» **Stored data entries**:
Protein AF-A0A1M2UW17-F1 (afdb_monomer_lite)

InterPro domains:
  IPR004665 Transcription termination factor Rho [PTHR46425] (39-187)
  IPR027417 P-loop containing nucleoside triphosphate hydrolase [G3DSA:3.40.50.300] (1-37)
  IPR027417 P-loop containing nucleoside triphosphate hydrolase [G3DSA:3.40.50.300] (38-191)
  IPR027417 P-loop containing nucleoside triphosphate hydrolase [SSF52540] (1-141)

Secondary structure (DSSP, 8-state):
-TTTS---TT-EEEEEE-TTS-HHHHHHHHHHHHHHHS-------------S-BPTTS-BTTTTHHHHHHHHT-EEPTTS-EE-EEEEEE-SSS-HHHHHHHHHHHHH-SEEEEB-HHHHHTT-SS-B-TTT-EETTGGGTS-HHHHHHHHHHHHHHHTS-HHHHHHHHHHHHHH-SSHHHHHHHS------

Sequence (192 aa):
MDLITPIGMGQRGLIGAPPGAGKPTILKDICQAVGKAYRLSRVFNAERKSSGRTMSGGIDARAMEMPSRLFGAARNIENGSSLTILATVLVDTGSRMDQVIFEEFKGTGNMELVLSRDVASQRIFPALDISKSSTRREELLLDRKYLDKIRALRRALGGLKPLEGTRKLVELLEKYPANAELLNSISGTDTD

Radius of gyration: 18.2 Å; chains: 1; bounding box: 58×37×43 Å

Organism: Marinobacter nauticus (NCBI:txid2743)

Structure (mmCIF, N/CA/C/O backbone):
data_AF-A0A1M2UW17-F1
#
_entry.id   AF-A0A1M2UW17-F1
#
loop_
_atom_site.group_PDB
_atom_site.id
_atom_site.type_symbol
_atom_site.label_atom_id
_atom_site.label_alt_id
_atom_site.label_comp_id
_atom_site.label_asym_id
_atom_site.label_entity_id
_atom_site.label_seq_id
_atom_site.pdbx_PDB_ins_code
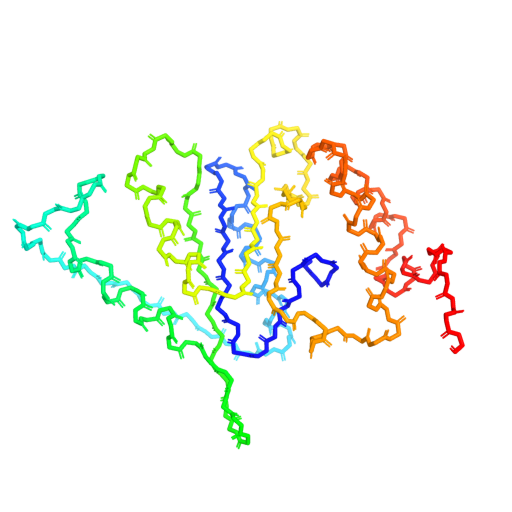
_atom_site.Cartn_x
_atom_site.Cartn_y
_atom_site.Cartn_z
_atom_site.occupancy
_atom_site.B_iso_or_equiv
_atom_site.auth_seq_id
_atom_site.auth_comp_id
_atom_site.auth_asym_id
_atom_site.auth_atom_id
_atom_site.pdbx_PDB_model_num
ATOM 1 N N . MET A 1 1 ? -3.554 -4.176 4.363 1.00 85.25 1 MET A N 1
ATOM 2 C CA . MET A 1 1 ? -3.529 -4.181 2.883 1.00 85.25 1 MET A CA 1
ATOM 3 C C . MET A 1 1 ? -4.917 -4.415 2.322 1.00 85.25 1 MET A C 1
ATOM 5 O O . MET A 1 1 ? -5.332 -3.615 1.506 1.00 85.25 1 MET A O 1
ATOM 9 N N . ASP A 1 2 ? -5.665 -5.399 2.819 1.00 90.44 2 ASP A N 1
ATOM 10 C CA . ASP A 1 2 ? -7.012 -5.765 2.335 1.00 90.44 2 ASP A CA 1
ATOM 11 C C . ASP A 1 2 ? -7.981 -4.583 2.181 1.00 90.44 2 ASP A C 1
ATOM 13 O O . ASP A 1 2 ? -8.732 -4.510 1.215 1.00 90.44 2 ASP A O 1
ATOM 17 N N . LEU A 1 3 ? -7.921 -3.614 3.100 1.00 92.62 3 LEU A N 1
ATOM 18 C CA . LEU A 1 3 ? -8.780 -2.432 3.065 1.00 92.62 3 LEU A CA 1
ATOM 19 C C . LEU A 1 3 ? -8.354 -1.362 2.056 1.00 92.62 3 LEU A C 1
ATOM 21 O O . LEU A 1 3 ? -9.210 -0.570 1.692 1.00 92.62 3 LEU A O 1
ATOM 25 N N . ILE A 1 4 ? -7.086 -1.293 1.628 1.00 93.62 4 ILE A N 1
ATOM 26 C CA . ILE A 1 4 ? -6.532 -0.163 0.841 1.00 93.62 4 ILE A CA 1
ATOM 27 C C . ILE A 1 4 ? -5.971 -0.603 -0.519 1.00 93.62 4 ILE A C 1
ATOM 29 O O . ILE A 1 4 ? -6.160 0.070 -1.524 1.00 93.62 4 ILE A O 1
ATOM 33 N N . THR A 1 5 ? -5.287 -1.741 -0.558 1.00 93.50 5 THR A N 1
ATOM 34 C CA . THR A 1 5 ? -4.622 -2.308 -1.739 1.00 93.50 5 THR A CA 1
ATOM 35 C C . THR A 1 5 ? -4.806 -3.829 -1.721 1.00 93.50 5 THR A C 1
ATOM 37 O O . THR A 1 5 ? -3.881 -4.555 -1.324 1.00 93.50 5 THR A O 1
ATOM 40 N N . PRO A 1 6 ? -6.012 -4.335 -2.026 1.00 92.88 6 PRO A N 1
ATOM 41 C CA . PRO A 1 6 ? -6.259 -5.771 -2.034 1.00 92.88 6 PRO A CA 1
ATOM 42 C C . PRO A 1 6 ? -5.318 -6.472 -3.020 1.00 92.88 6 PRO A C 1
ATOM 44 O O . PRO A 1 6 ? -5.000 -5.942 -4.081 1.00 92.88 6 PRO A O 1
ATOM 47 N N . ILE A 1 7 ? -4.853 -7.668 -2.663 1.00 90.31 7 ILE A N 1
ATOM 48 C CA . ILE A 1 7 ? -3.936 -8.453 -3.496 1.00 90.31 7 ILE A CA 1
ATOM 49 C C . ILE A 1 7 ? -4.670 -9.686 -3.998 1.00 90.31 7 ILE A C 1
ATOM 51 O O . ILE A 1 7 ? -5.120 -10.506 -3.202 1.00 90.31 7 ILE A O 1
ATOM 55 N N . GLY A 1 8 ? -4.753 -9.827 -5.319 1.00 87.44 8 GLY A N 1
ATOM 56 C CA . GLY A 1 8 ? -5.274 -11.020 -5.969 1.00 87.44 8 GLY A CA 1
ATOM 57 C C . GLY A 1 8 ? -4.195 -12.001 -6.423 1.00 87.44 8 GLY A C 1
ATOM 58 O O . GLY A 1 8 ? -2.990 -11.733 -6.412 1.00 87.44 8 GLY A O 1
ATOM 59 N N . MET A 1 9 ? -4.653 -13.150 -6.908 1.00 87.06 9 MET A N 1
ATOM 60 C CA . MET A 1 9 ? -3.838 -14.046 -7.723 1.00 87.06 9 MET A CA 1
ATOM 61 C C . MET A 1 9 ? -3.466 -13.357 -9.043 1.00 87.06 9 MET A C 1
ATOM 63 O O . MET A 1 9 ? -4.314 -12.749 -9.696 1.00 87.06 9 MET A O 1
ATOM 67 N N . GLY A 1 10 ? -2.195 -13.432 -9.442 1.00 87.88 10 GLY A N 1
ATOM 68 C CA . GLY A 1 10 ? -1.700 -12.770 -10.650 1.00 87.88 10 GLY A CA 1
ATOM 69 C C . GLY A 1 10 ? -1.375 -11.282 -10.490 1.00 87.88 10 GLY A C 1
ATOM 70 O O . GLY A 1 10 ? -1.262 -10.579 -11.499 1.00 87.88 10 GLY A O 1
ATOM 71 N N . GLN A 1 11 ? -1.272 -10.774 -9.255 1.00 90.44 11 GLN A N 1
ATOM 72 C CA . GLN A 1 11 ? -1.000 -9.357 -9.009 1.00 90.44 11 GLN A CA 1
ATOM 73 C C . GLN A 1 11 ? 0.420 -8.975 -9.452 1.00 90.44 11 GLN A C 1
ATOM 75 O O . GLN A 1 11 ? 1.383 -9.708 -9.231 1.00 90.44 11 GLN A O 1
ATOM 80 N N . ARG A 1 12 ? 0.546 -7.779 -10.023 1.00 93.69 12 ARG A N 1
ATOM 81 C CA . ARG A 1 12 ? 1.798 -7.057 -10.260 1.00 93.69 12 ARG A CA 1
ATOM 82 C C . ARG A 1 12 ? 1.812 -5.864 -9.318 1.00 93.69 12 ARG A C 1
ATOM 84 O O . ARG A 1 12 ? 1.344 -4.777 -9.666 1.00 93.69 12 ARG A O 1
ATOM 91 N N . GLY A 1 13 ? 2.234 -6.127 -8.088 1.00 92.69 13 GLY A N 1
ATOM 92 C CA . GLY A 1 13 ? 2.224 -5.148 -7.011 1.00 92.69 13 GLY A CA 1
ATOM 93 C C . GLY A 1 13 ? 3.548 -4.411 -6.907 1.00 92.69 13 GLY A C 1
ATOM 94 O O . GLY A 1 13 ? 4.611 -5.029 -6.885 1.00 92.69 13 GLY A O 1
ATOM 95 N N . LEU A 1 14 ? 3.478 -3.091 -6.818 1.00 93.12 14 LEU A N 1
ATOM 96 C CA . LEU A 1 14 ? 4.619 -2.215 -6.620 1.00 93.12 14 LEU A CA 1
ATOM 97 C C . LEU A 1 14 ? 4.512 -1.551 -5.248 1.00 93.12 14 LEU A C 1
ATOM 99 O O . LEU A 1 14 ? 3.531 -0.876 -4.955 1.00 93.12 14 LEU A O 1
ATOM 103 N N . ILE A 1 15 ? 5.528 -1.725 -4.409 1.00 93.19 15 ILE A N 1
ATOM 104 C CA . ILE A 1 15 ? 5.640 -1.063 -3.110 1.00 93.19 15 ILE A CA 1
ATOM 105 C C . ILE A 1 15 ? 6.634 0.088 -3.254 1.00 93.19 15 ILE A C 1
ATOM 107 O O . ILE A 1 15 ? 7.851 -0.114 -3.208 1.00 93.19 15 ILE A O 1
ATOM 111 N N . GLY A 1 16 ? 6.112 1.294 -3.454 1.00 92.06 16 GLY A N 1
ATOM 112 C CA . GLY A 1 16 ? 6.898 2.521 -3.509 1.00 92.06 16 GLY A CA 1
ATOM 113 C C . GLY A 1 16 ? 7.172 3.019 -2.102 1.00 92.06 16 GLY A C 1
ATOM 114 O O . GLY A 1 16 ? 6.242 3.325 -1.365 1.00 92.06 16 GLY A O 1
ATOM 115 N N . ALA A 1 17 ? 8.433 3.090 -1.689 1.00 91.75 17 ALA A N 1
ATOM 116 C CA . ALA A 1 17 ? 8.728 3.478 -0.318 1.00 91.75 17 ALA A CA 1
ATOM 117 C C . ALA A 1 17 ? 10.018 4.295 -0.171 1.00 91.75 17 ALA A C 1
ATOM 119 O O . ALA A 1 17 ? 11.088 3.847 -0.608 1.00 91.75 17 ALA A O 1
ATOM 120 N N . PRO A 1 18 ? 9.969 5.434 0.541 1.00 91.50 18 PRO A N 1
ATOM 121 C CA . PRO A 1 18 ? 11.148 6.217 0.883 1.00 91.50 18 PRO A CA 1
ATOM 122 C C . PRO A 1 18 ? 12.132 5.451 1.771 1.00 91.50 18 PRO A C 1
ATOM 124 O O . PRO A 1 18 ? 11.726 4.545 2.516 1.00 91.50 18 PRO A O 1
ATOM 127 N N . PRO A 1 19 ? 13.443 5.756 1.717 1.00 87.81 19 PRO A N 1
ATOM 128 C CA . PRO A 1 19 ? 14.414 5.249 2.689 1.00 87.81 19 PRO A CA 1
ATOM 129 C C . PRO A 1 19 ? 13.913 5.446 4.129 1.00 87.81 19 PRO A C 1
ATOM 131 O O . PRO A 1 19 ? 13.357 6.491 4.451 1.00 87.81 19 PRO A O 1
ATOM 134 N N . GLY A 1 20 ? 14.048 4.419 4.972 1.00 86.12 20 GLY A N 1
ATOM 135 C CA . GLY A 1 20 ? 13.584 4.461 6.367 1.00 86.12 20 GLY A CA 1
ATOM 136 C C . GLY A 1 20 ? 12.078 4.257 6.598 1.00 86.12 20 GLY A C 1
ATOM 137 O O . GLY A 1 20 ? 11.680 4.087 7.741 1.00 86.12 20 GLY A O 1
ATOM 138 N N . ALA A 1 21 ? 11.235 4.173 5.560 1.00 89.62 21 ALA A N 1
ATOM 139 C CA . ALA A 1 21 ? 9.775 4.063 5.724 1.00 89.62 21 ALA A CA 1
ATOM 140 C C . ALA A 1 21 ? 9.247 2.669 6.155 1.00 89.62 21 ALA A C 1
ATOM 142 O O . ALA A 1 21 ? 8.047 2.427 6.112 1.00 89.62 21 ALA A O 1
ATOM 143 N N . GLY A 1 22 ? 10.118 1.728 6.548 1.00 86.56 22 GLY A N 1
ATOM 144 C CA . GLY A 1 22 ? 9.696 0.394 7.014 1.00 86.56 22 GLY A CA 1
ATOM 145 C C . GLY A 1 22 ? 9.521 -0.681 5.927 1.00 86.56 22 GLY A C 1
ATOM 146 O O . GLY A 1 22 ? 8.846 -1.681 6.160 1.00 86.56 22 GLY A O 1
ATOM 147 N N . LYS A 1 23 ? 10.158 -0.522 4.755 1.00 86.94 23 LYS A N 1
ATOM 148 C CA . LYS A 1 23 ? 10.130 -1.502 3.642 1.00 86.94 23 LYS A CA 1
ATOM 149 C C . LYS A 1 23 ? 10.368 -2.968 4.050 1.00 86.94 23 LYS A C 1
ATOM 151 O O . LYS A 1 23 ? 9.605 -3.824 3.610 1.00 86.94 23 LYS A O 1
ATOM 156 N N . PRO A 1 24 ? 11.402 -3.305 4.848 1.00 85.81 24 PRO A N 1
ATOM 157 C CA . PRO A 1 24 ? 11.663 -4.707 5.172 1.00 85.81 24 PRO A CA 1
ATOM 158 C C . PRO A 1 24 ? 10.556 -5.308 6.040 1.00 85.81 24 PRO A C 1
ATOM 160 O O . PRO A 1 24 ? 10.214 -6.474 5.868 1.00 85.81 24 PRO A O 1
ATOM 163 N N . THR A 1 25 ? 9.976 -4.505 6.936 1.00 87.75 25 THR A N 1
ATOM 164 C CA . THR A 1 25 ? 8.875 -4.922 7.808 1.00 87.75 25 THR A CA 1
ATOM 165 C C . THR A 1 25 ? 7.645 -5.261 6.981 1.00 87.75 25 THR A C 1
ATOM 167 O O . THR A 1 25 ? 7.147 -6.373 7.089 1.00 87.75 25 THR A O 1
ATOM 170 N N . ILE A 1 26 ? 7.229 -4.378 6.064 1.00 86.06 26 ILE A N 1
ATOM 171 C CA . ILE A 1 26 ? 6.025 -4.645 5.267 1.00 86.06 26 ILE A CA 1
ATOM 172 C C . ILE A 1 26 ? 6.186 -5.867 4.358 1.00 86.06 26 ILE A C 1
ATOM 174 O O . ILE A 1 26 ? 5.268 -6.672 4.243 1.00 86.06 26 ILE A O 1
ATOM 178 N N . LEU A 1 27 ? 7.372 -6.067 3.771 1.00 85.69 27 LEU A N 1
ATOM 179 C CA . LEU A 1 27 ? 7.665 -7.274 2.997 1.00 85.69 27 LEU A CA 1
ATOM 180 C C . LEU A 1 27 ? 7.620 -8.533 3.860 1.00 85.69 27 LEU A C 1
ATOM 182 O O . LEU A 1 27 ? 7.064 -9.544 3.440 1.00 85.69 27 LEU A O 1
ATOM 186 N N . LYS A 1 28 ? 8.202 -8.480 5.061 1.00 84.25 28 LYS A N 1
ATOM 187 C CA . LYS A 1 28 ? 8.168 -9.596 6.005 1.00 84.25 28 LYS A CA 1
ATOM 188 C C . LYS A 1 28 ? 6.729 -9.938 6.380 1.00 84.25 28 LYS A C 1
ATOM 190 O O . LYS A 1 28 ? 6.380 -11.114 6.335 1.00 84.25 28 LYS A O 1
ATOM 195 N N . ASP A 1 29 ? 5.907 -8.942 6.687 1.00 85.31 29 ASP A N 1
ATOM 196 C CA . ASP A 1 29 ? 4.513 -9.136 7.086 1.00 85.31 29 ASP A CA 1
ATOM 197 C C . ASP A 1 29 ? 3.686 -9.734 5.941 1.00 85.31 29 ASP A C 1
ATOM 199 O O . ASP A 1 29 ? 2.947 -10.696 6.153 1.00 85.31 29 ASP A O 1
ATOM 203 N N . ILE A 1 30 ? 3.883 -9.253 4.706 1.00 84.62 30 ILE A N 1
ATOM 204 C CA . ILE A 1 30 ? 3.266 -9.838 3.506 1.00 84.62 30 ILE A CA 1
ATOM 205 C C . ILE A 1 30 ? 3.712 -11.292 3.324 1.00 84.62 30 ILE A C 1
ATOM 207 O O . ILE A 1 30 ? 2.874 -12.176 3.171 1.00 84.62 30 ILE A O 1
ATOM 211 N N . CYS A 1 31 ? 5.017 -11.568 3.375 1.00 80.50 31 CYS A N 1
ATOM 212 C CA . CYS A 1 31 ? 5.551 -12.923 3.239 1.00 80.50 31 CYS A CA 1
ATOM 213 C C . CYS A 1 31 ? 5.057 -13.857 4.346 1.00 80.50 31 CYS A C 1
ATOM 215 O O . CYS A 1 31 ? 4.859 -15.037 4.091 1.00 80.50 31 CYS A O 1
ATOM 217 N N . GLN A 1 32 ? 4.850 -13.363 5.567 1.00 78.81 32 GLN A N 1
ATOM 218 C CA . GLN A 1 32 ? 4.280 -14.151 6.657 1.00 78.81 32 GLN A CA 1
ATOM 219 C C . GLN A 1 32 ? 2.789 -14.412 6.453 1.00 78.81 32 GLN A C 1
ATOM 221 O O . GLN A 1 32 ? 2.343 -15.531 6.695 1.00 78.81 32 GLN A O 1
ATOM 226 N N . ALA A 1 33 ? 2.022 -13.421 5.998 1.00 78.44 33 ALA A N 1
ATOM 227 C CA . ALA A 1 33 ? 0.606 -13.587 5.684 1.00 78.44 33 ALA A CA 1
ATOM 228 C C . ALA A 1 33 ? 0.407 -14.583 4.531 1.00 78.44 33 ALA A C 1
ATOM 230 O O . ALA A 1 33 ? -0.350 -15.543 4.669 1.00 78.44 33 ALA A O 1
ATOM 231 N N . VAL A 1 34 ? 1.165 -14.421 3.440 1.00 73.69 34 VAL A N 1
ATOM 232 C CA . VAL A 1 34 ? 1.188 -15.370 2.319 1.00 73.69 34 VAL A CA 1
ATOM 233 C C . VAL A 1 34 ? 1.733 -16.716 2.775 1.00 73.69 34 VAL A C 1
ATOM 235 O O . VAL A 1 34 ? 1.144 -17.725 2.441 1.00 73.69 34 VAL A O 1
ATOM 238 N N . GLY A 1 35 ? 2.795 -16.746 3.580 1.00 61.34 35 GLY A N 1
ATOM 239 C CA . GLY A 1 35 ? 3.439 -17.951 4.108 1.00 61.34 35 GLY A CA 1
ATOM 240 C C . GLY A 1 35 ? 2.521 -18.818 4.972 1.00 61.34 35 GLY A C 1
ATOM 241 O O . GLY A 1 35 ? 2.549 -20.045 4.884 1.00 61.34 35 GLY A O 1
ATOM 242 N N . LYS A 1 36 ? 1.685 -18.176 5.800 1.00 58.53 36 LYS A N 1
ATOM 243 C CA . LYS A 1 36 ? 0.627 -18.836 6.580 1.00 58.53 36 LYS A CA 1
ATOM 244 C C . LYS A 1 36 ? -0.461 -19.416 5.678 1.00 58.53 36 LYS A C 1
ATOM 246 O O . LYS A 1 36 ? -1.010 -20.460 6.008 1.00 58.53 36 LYS A O 1
ATOM 251 N N . ALA A 1 37 ? -0.750 -18.760 4.555 1.00 51.06 37 ALA A N 1
ATOM 252 C CA . ALA A 1 37 ? -1.708 -19.239 3.566 1.00 51.06 37 ALA A CA 1
ATOM 253 C C . ALA A 1 37 ? -1.104 -20.267 2.574 1.00 51.06 37 ALA A C 1
ATOM 255 O O . ALA A 1 37 ? -1.827 -21.123 2.075 1.00 51.06 37 ALA A O 1
ATOM 256 N N . TYR A 1 38 ? 0.209 -20.216 2.308 1.00 45.09 38 TYR A N 1
ATOM 257 C CA . TYR A 1 38 ? 0.923 -20.943 1.249 1.00 45.09 38 TYR A CA 1
ATOM 258 C C . TYR A 1 38 ? 2.424 -21.114 1.597 1.00 45.09 38 TYR A C 1
ATOM 260 O O . TYR A 1 38 ? 3.134 -20.138 1.815 1.00 45.09 38 TYR A O 1
ATOM 268 N N . ARG A 1 39 ? 2.974 -22.338 1.594 1.00 32.22 39 ARG A N 1
ATOM 269 C CA . ARG A 1 39 ? 4.416 -22.596 1.848 1.00 32.22 39 ARG A CA 1
ATOM 270 C C . ARG A 1 39 ? 5.284 -22.279 0.611 1.00 32.22 39 ARG A C 1
ATOM 272 O O . ARG A 1 39 ? 5.269 -23.077 -0.319 1.00 32.22 39 ARG A O 1
ATOM 279 N N . LEU A 1 40 ? 6.085 -21.200 0.596 1.00 36.47 40 LEU A N 1
ATOM 280 C CA . LEU A 1 40 ? 6.992 -20.859 -0.532 1.00 36.47 40 LEU A CA 1
ATOM 281 C C . LEU A 1 40 ? 8.364 -20.272 -0.104 1.00 36.47 40 LEU A C 1
ATOM 283 O O . LEU A 1 40 ? 8.480 -19.644 0.948 1.00 36.47 40 LEU A O 1
ATOM 287 N N . SER A 1 41 ? 9.407 -20.507 -0.923 1.00 31.48 41 SER A N 1
ATOM 288 C CA . SER A 1 41 ? 10.853 -20.288 -0.670 1.00 31.48 41 SER A CA 1
ATOM 289 C C . SER A 1 41 ? 11.555 -19.308 -1.658 1.00 31.48 41 SER A C 1
ATOM 291 O O . SER A 1 41 ? 10.982 -18.917 -2.669 1.00 31.48 41 SER A O 1
ATOM 293 N N . ARG A 1 42 ? 12.791 -18.877 -1.306 1.00 30.28 42 ARG A N 1
ATOM 294 C CA . ARG A 1 42 ? 13.636 -17.748 -1.825 1.00 30.28 42 ARG A CA 1
ATOM 295 C C . ARG A 1 42 ? 14.164 -17.877 -3.272 1.00 30.28 42 ARG A C 1
ATOM 297 O O . ARG A 1 42 ? 14.449 -18.994 -3.687 1.00 30.28 42 ARG A O 1
ATOM 304 N N . VAL A 1 43 ? 14.488 -16.747 -3.948 1.00 32.53 43 VAL A N 1
ATOM 305 C CA . VAL A 1 43 ? 15.297 -16.695 -5.206 1.00 32.53 43 VAL A CA 1
ATOM 306 C C . VAL A 1 43 ? 16.238 -15.455 -5.331 1.00 32.53 43 VAL A C 1
ATOM 308 O O . VAL A 1 43 ? 16.060 -14.449 -4.649 1.00 32.53 43 VAL A O 1
ATOM 311 N N . PHE A 1 44 ? 17.255 -15.647 -6.193 1.00 27.41 44 PHE A N 1
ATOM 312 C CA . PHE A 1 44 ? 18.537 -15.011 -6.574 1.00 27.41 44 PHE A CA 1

» **What the exercise asks**:
All lines of the entries above where "containing" turns up should be reported.

» **Reply to the exercise**:
  IPR027417 P-loop containing nucleoside triphosphate hydrolase [G3DSA:3.40.50.300] (1-37)
  IPR027417 P-loop containing nucleoside triphosphate hydrolase [G3DSA:3.40.50.300] (38-191)
  IPR027417 P-loop containing nucleoside triphosphate hydrolase [SSF52540] (1-141)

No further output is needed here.